Aim of the exercise =>
From the listing below, reproduce word for word the part that opens with the line containing "ATOM 157 N N" and closes with the line containing "ATOM 161 O O"; reproduce nothing else.

Task data =>
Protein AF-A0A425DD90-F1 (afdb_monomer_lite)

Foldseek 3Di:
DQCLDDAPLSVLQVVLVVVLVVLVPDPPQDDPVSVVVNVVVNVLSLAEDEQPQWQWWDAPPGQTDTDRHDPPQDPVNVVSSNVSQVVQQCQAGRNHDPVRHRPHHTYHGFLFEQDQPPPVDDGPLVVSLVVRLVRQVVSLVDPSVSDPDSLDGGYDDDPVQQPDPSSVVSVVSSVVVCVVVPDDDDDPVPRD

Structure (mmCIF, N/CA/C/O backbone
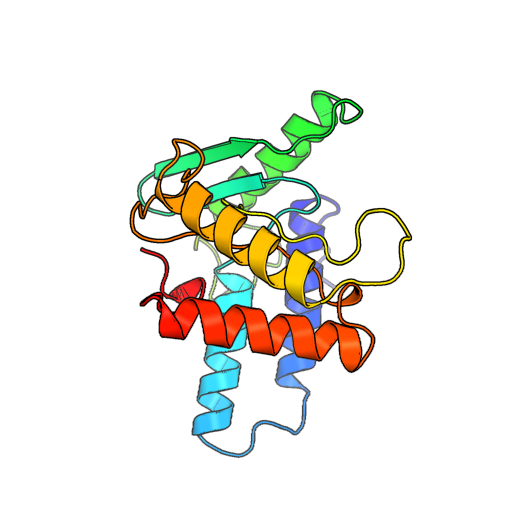):
data_AF-A0A425DD90-F1
#
_entry.id   AF-A0A425DD90-F1
#
loop_
_atom_site.group_PDB
_atom_site.id
_atom_site.type_symbol
_atom_site.label_atom_id
_atom_site.label_alt_id
_atom_site.label_comp_id
_atom_site.label_asym_id
_atom_site.label_entity_id
_atom_site.label_seq_id
_atom_site.pdbx_PDB_ins_code
_atom_site.Cartn_x
_atom_site.Cartn_y
_atom_site.Cartn_z
_atom_site.occupancy
_atom_site.B_iso_or_equiv
_atom_site.auth_seq_id
_atom_site.auth_comp_id
_atom_site.auth_asym_id
_atom_site.auth_atom_id
_atom_site.pdbx_PDB_model_num
ATOM 1 N N . MET A 1 1 ? -20.798 19.855 12.549 1.00 45.97 1 MET A N 1
ATOM 2 C CA . MET A 1 1 ? -19.617 19.104 12.076 1.00 45.97 1 MET A CA 1
ATOM 3 C C . MET A 1 1 ? -18.815 18.715 13.300 1.00 45.97 1 MET A C 1
ATOM 5 O O . MET A 1 1 ? -18.344 19.607 13.991 1.00 45.97 1 MET A O 1
ATOM 9 N N . GLU A 1 2 ? -18.730 17.425 13.623 1.00 51.56 2 GLU A N 1
ATOM 10 C CA . GLU A 1 2 ? -17.806 16.952 14.661 1.00 51.56 2 GLU A CA 1
ATOM 11 C C . GLU A 1 2 ? -16.382 17.345 14.258 1.00 51.56 2 GLU A C 1
ATOM 13 O O . GLU A 1 2 ? -15.889 16.940 13.203 1.00 51.56 2 GLU A O 1
ATOM 18 N N . ALA A 1 3 ? -15.736 18.191 15.059 1.00 64.62 3 ALA A N 1
ATOM 19 C CA . ALA A 1 3 ? -14.352 18.559 14.828 1.00 64.62 3 ALA A CA 1
ATOM 20 C C . ALA A 1 3 ? -13.480 17.342 15.155 1.00 64.62 3 ALA A C 1
ATOM 22 O O . ALA A 1 3 ? -13.221 17.046 16.316 1.00 64.62 3 ALA A O 1
ATOM 23 N N . CYS A 1 4 ? -13.006 16.638 14.129 1.00 77.12 4 CYS A N 1
ATOM 24 C CA . CYS A 1 4 ? -12.182 15.433 14.268 1.00 77.12 4 CYS A CA 1
ATOM 25 C C . CYS A 1 4 ? -10.778 15.681 14.853 1.00 77.12 4 CYS A C 1
ATOM 27 O O . CYS A 1 4 ? -9.927 14.800 14.774 1.00 77.12 4 CYS A O 1
ATOM 29 N N . GLY A 1 5 ? -10.525 16.862 15.426 1.00 81.06 5 GLY A N 1
ATOM 30 C CA . GLY A 1 5 ? -9.220 17.335 15.889 1.00 81.06 5 GLY A CA 1
ATOM 31 C C . GLY A 1 5 ? -8.305 17.797 14.751 1.00 81.06 5 GLY A C 1
ATOM 32 O O . GLY A 1 5 ? -8.659 17.732 13.576 1.00 81.06 5 GLY A O 1
ATOM 33 N N . ASN A 1 6 ? -7.110 18.266 15.101 1.00 86.44 6 ASN A N 1
ATOM 34 C CA . ASN A 1 6 ? -6.068 18.747 14.183 1.00 86.44 6 ASN A CA 1
ATOM 35 C C . ASN A 1 6 ? -4.769 17.922 14.279 1.00 86.44 6 ASN A C 1
ATOM 37 O O . ASN A 1 6 ? -3.714 18.379 13.850 1.00 86.44 6 ASN A O 1
ATOM 41 N N . ALA A 1 7 ? -4.838 16.720 14.856 1.00 89.50 7 ALA A N 1
ATOM 42 C CA . ALA A 1 7 ? -3.697 15.820 14.937 1.00 89.50 7 ALA A CA 1
ATOM 43 C C . ALA A 1 7 ? -3.412 15.160 13.578 1.00 89.50 7 ALA A C 1
ATOM 45 O O . ALA A 1 7 ? -4.302 15.044 12.737 1.00 89.50 7 ALA A O 1
ATOM 46 N N . ILE A 1 8 ? -2.196 14.633 13.406 1.00 90.62 8 ILE A N 1
ATOM 47 C CA . ILE A 1 8 ? -1.800 13.874 12.205 1.00 90.62 8 ILE A CA 1
ATOM 48 C C . ILE A 1 8 ? -2.781 12.722 11.934 1.00 90.62 8 ILE A C 1
ATOM 50 O O . ILE A 1 8 ? -3.197 12.505 10.802 1.00 90.62 8 ILE A O 1
ATOM 54 N N . THR A 1 9 ? -3.203 11.992 12.969 1.00 93.06 9 THR A N 1
ATOM 55 C CA . THR A 1 9 ? -4.182 10.899 12.830 1.00 93.06 9 THR A CA 1
ATOM 56 C C . THR A 1 9 ? -5.561 11.394 12.393 1.00 93.06 9 THR A C 1
ATOM 58 O O . THR A 1 9 ? -6.257 10.704 11.648 1.00 93.06 9 THR A O 1
ATOM 61 N N . SER A 1 10 ? -5.940 12.613 12.783 1.00 92.88 10 SER A N 1
ATOM 62 C CA . SER A 1 10 ? -7.178 13.255 12.343 1.00 92.88 10 SER A CA 1
ATOM 63 C C . SER A 1 10 ? -7.186 13.528 10.838 1.00 92.88 10 SER A C 1
ATOM 65 O O . SER A 1 10 ? -8.247 13.428 10.224 1.00 92.88 10 SER A O 1
ATOM 67 N N . ASP A 1 11 ? -6.034 13.841 10.229 1.00 93.25 11 ASP A N 1
ATOM 68 C CA . ASP A 1 11 ? -5.920 14.000 8.772 1.00 93.25 11 ASP A CA 1
ATOM 69 C C . ASP A 1 11 ? -6.214 12.693 8.034 1.00 93.25 11 ASP A C 1
ATOM 71 O O . ASP A 1 11 ? -6.976 12.698 7.067 1.00 93.25 11 ASP A O 1
ATOM 75 N N . PHE A 1 12 ? -5.701 11.560 8.522 1.00 94.75 12 PHE A N 1
ATOM 76 C CA . PHE A 1 12 ? -6.023 10.254 7.939 1.00 94.75 12 PHE A CA 1
ATOM 77 C C . PHE A 1 12 ? -7.509 9.920 8.060 1.00 94.75 12 PHE A C 1
ATOM 79 O O . PHE A 1 12 ? -8.112 9.477 7.087 1.00 94.75 12 PHE A O 1
ATOM 86 N N . VAL A 1 13 ? -8.122 10.167 9.224 1.00 95.19 13 VAL A N 1
ATOM 87 C CA . VAL A 1 13 ? -9.565 9.940 9.414 1.00 95.19 13 VAL A CA 1
ATOM 88 C C . VAL A 1 13 ? -10.388 10.825 8.477 1.00 95.19 13 VAL A C 1
ATOM 90 O O . VAL A 1 13 ? -11.350 10.347 7.877 1.00 95.19 13 VAL A O 1
ATOM 93 N N . ARG A 1 14 ? -10.015 12.102 8.309 1.00 94.81 14 ARG A N 1
ATOM 94 C CA . ARG A 1 14 ? -10.665 13.001 7.342 1.00 94.81 14 ARG A CA 1
ATOM 95 C C . ARG A 1 14 ? -10.521 12.496 5.910 1.00 94.81 14 ARG A C 1
ATOM 97 O O . ARG A 1 14 ? -11.517 12.450 5.195 1.00 94.81 14 ARG A O 1
ATOM 104 N N . GLY A 1 15 ? -9.311 12.102 5.514 1.00 94.69 15 GLY A N 1
ATOM 105 C CA . GLY A 1 15 ? -9.036 11.547 4.191 1.00 94.69 15 GLY A CA 1
ATOM 106 C C . GLY A 1 15 ? -9.859 10.289 3.917 1.00 94.69 15 GLY A C 1
ATOM 107 O O . GLY A 1 15 ? -10.530 10.210 2.894 1.00 94.69 15 GLY A O 1
ATOM 108 N N . ALA A 1 16 ? -9.898 9.353 4.867 1.00 96.06 16 ALA A N 1
ATOM 109 C CA . ALA A 1 16 ? -10.702 8.142 4.748 1.00 96.06 16 ALA A CA 1
ATOM 110 C C . ALA A 1 16 ? -12.202 8.444 4.651 1.00 96.06 16 ALA A C 1
ATOM 112 O O . ALA A 1 16 ? -12.863 7.916 3.767 1.00 96.06 16 ALA A O 1
ATOM 113 N N . LYS A 1 17 ? -12.747 9.364 5.457 1.00 95.31 17 LYS A N 1
ATOM 114 C CA . LYS A 1 17 ? -14.151 9.789 5.296 1.00 95.31 17 LYS A CA 1
ATOM 115 C C . LYS A 1 17 ? -14.435 10.380 3.920 1.00 95.31 17 LYS A C 1
ATOM 117 O O . LYS A 1 17 ? -15.489 10.119 3.352 1.00 95.31 17 LYS A O 1
ATOM 122 N N . HIS A 1 18 ? -13.517 11.194 3.404 1.00 95.44 18 HIS A N 1
ATOM 123 C CA . HIS A 1 18 ? -13.673 11.799 2.087 1.00 95.44 18 HIS A CA 1
ATOM 124 C C . HIS A 1 18 ? -13.689 10.736 0.981 1.00 95.44 18 HIS A C 1
ATOM 126 O O . HIS A 1 18 ? -14.569 10.764 0.123 1.00 95.44 18 HIS A O 1
ATOM 132 N N . VAL A 1 19 ? -12.772 9.766 1.042 1.00 96.44 19 VAL A N 1
ATOM 133 C CA . VAL A 1 19 ? -12.721 8.643 0.096 1.00 96.44 19 VAL A CA 1
ATOM 134 C C . VAL A 1 19 ? -13.952 7.745 0.233 1.00 96.44 19 VAL A C 1
ATOM 136 O O . VAL A 1 19 ? -14.566 7.430 -0.778 1.00 96.44 19 VAL A O 1
ATOM 139 N N . GLU A 1 20 ? -14.364 7.381 1.451 1.00 95.88 20 GLU A N 1
ATOM 140 C CA . GLU A 1 20 ? -15.574 6.583 1.696 1.00 95.88 20 GLU A CA 1
ATOM 141 C C . GLU A 1 20 ? -16.817 7.261 1.106 1.00 95.88 20 GLU A C 1
ATOM 143 O O . GLU A 1 20 ? -17.576 6.616 0.388 1.00 95.88 20 GLU A O 1
ATOM 148 N N . ALA A 1 21 ? -16.993 8.567 1.331 1.00 94.94 21 ALA A N 1
ATOM 149 C CA . ALA A 1 21 ? -18.107 9.321 0.761 1.00 94.94 21 ALA A CA 1
ATOM 150 C C . ALA A 1 21 ? -18.060 9.351 -0.778 1.00 94.94 21 ALA A C 1
ATOM 152 O O . ALA A 1 21 ? -19.092 9.208 -1.437 1.00 94.94 21 ALA A O 1
ATOM 153 N N . GLY A 1 22 ? -16.868 9.505 -1.364 1.00 95.19 22 GLY A N 1
ATOM 154 C CA . GLY A 1 22 ? -16.669 9.425 -2.813 1.00 95.19 22 GLY A CA 1
ATOM 155 C C . GLY A 1 22 ? -17.021 8.048 -3.380 1.00 95.19 22 GLY A C 1
ATOM 156 O O . GLY A 1 22 ? -17.723 7.957 -4.382 1.00 95.19 22 GLY A O 1
ATOM 157 N N . LEU A 1 23 ? -16.600 6.974 -2.707 1.00 94.44 23 LEU A N 1
ATOM 158 C CA . LEU A 1 23 ? -16.944 5.604 -3.082 1.00 94.44 23 LEU A CA 1
ATOM 159 C C . LEU A 1 23 ? -18.458 5.374 -2.977 1.00 94.44 23 LEU A C 1
ATOM 161 O O . LEU A 1 23 ? -19.076 4.953 -3.941 1.00 94.44 23 LEU A O 1
ATOM 165 N N . GLN A 1 24 ? -19.087 5.714 -1.855 1.00 92.25 24 GLN A N 1
ATOM 166 C CA . GLN A 1 24 ? -20.524 5.490 -1.645 1.00 92.25 24 GLN A CA 1
ATOM 167 C C . GLN A 1 24 ? -21.419 6.310 -2.585 1.00 92.25 24 GLN A C 1
ATOM 169 O O . GLN A 1 24 ? -22.529 5.885 -2.896 1.00 92.25 24 GLN A O 1
ATOM 174 N N . SER A 1 25 ? -20.961 7.481 -3.032 1.00 91.25 25 SER A N 1
ATOM 175 C CA . SER A 1 25 ? -21.718 8.344 -3.950 1.00 91.25 25 SER A CA 1
ATOM 176 C C . SER A 1 25 ? -21.531 7.998 -5.429 1.00 91.25 25 SER A C 1
ATOM 178 O O . SER A 1 25 ? -22.272 8.510 -6.271 1.00 91.25 25 SER A O 1
ATOM 180 N N . ALA A 1 26 ? -20.570 7.138 -5.774 1.00 87.06 26 ALA A N 1
ATOM 181 C CA . ALA A 1 26 ? -20.353 6.755 -7.158 1.00 87.06 26 ALA A CA 1
ATOM 182 C C . ALA A 1 26 ? -21.488 5.845 -7.652 1.00 87.06 26 ALA A C 1
ATOM 184 O O . ALA A 1 26 ? -21.764 4.788 -7.088 1.00 87.06 26 ALA A O 1
ATOM 185 N N . ASN A 1 27 ? -22.098 6.215 -8.778 1.00 73.75 27 ASN A N 1
ATOM 186 C CA . ASN A 1 27 ? -23.170 5.447 -9.419 1.00 73.75 27 ASN A CA 1
ATOM 187 C C . ASN A 1 27 ? -22.651 4.210 -10.192 1.00 73.75 27 ASN A C 1
ATOM 189 O O . ASN A 1 27 ? -23.174 3.860 -11.246 1.00 73.75 27 ASN A O 1
ATOM 193 N N . ALA A 1 28 ? -21.569 3.594 -9.709 1.00 80.12 28 ALA A N 1
ATOM 194 C CA . ALA A 1 28 ? -20.869 2.492 -10.365 1.00 80.12 28 ALA A CA 1
ATOM 195 C C . ALA A 1 28 ? -21.198 1.116 -9.760 1.00 80.12 28 ALA A C 1
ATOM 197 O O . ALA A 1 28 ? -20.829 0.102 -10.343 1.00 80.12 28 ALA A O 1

Solution for this exercise =>
ATOM 157 N N . LEU A 1 23 ? -16.600 6.974 -2.707 1.00 94.44 23 LEU A N 1
ATOM 158 C CA . LEU A 1 23 ? -16.944 5.604 -3.082 1.00 94.44 23 LEU A CA 1
ATOM 159 C C . LEU A 1 23 ? -18.458 5.374 -2.977 1.00 94.44 23 LEU A C 1
ATOM 161 O O . LEU A 1 23 ? -19.076 4.953 -3.941 1.00 94.44 23 LEU A O 1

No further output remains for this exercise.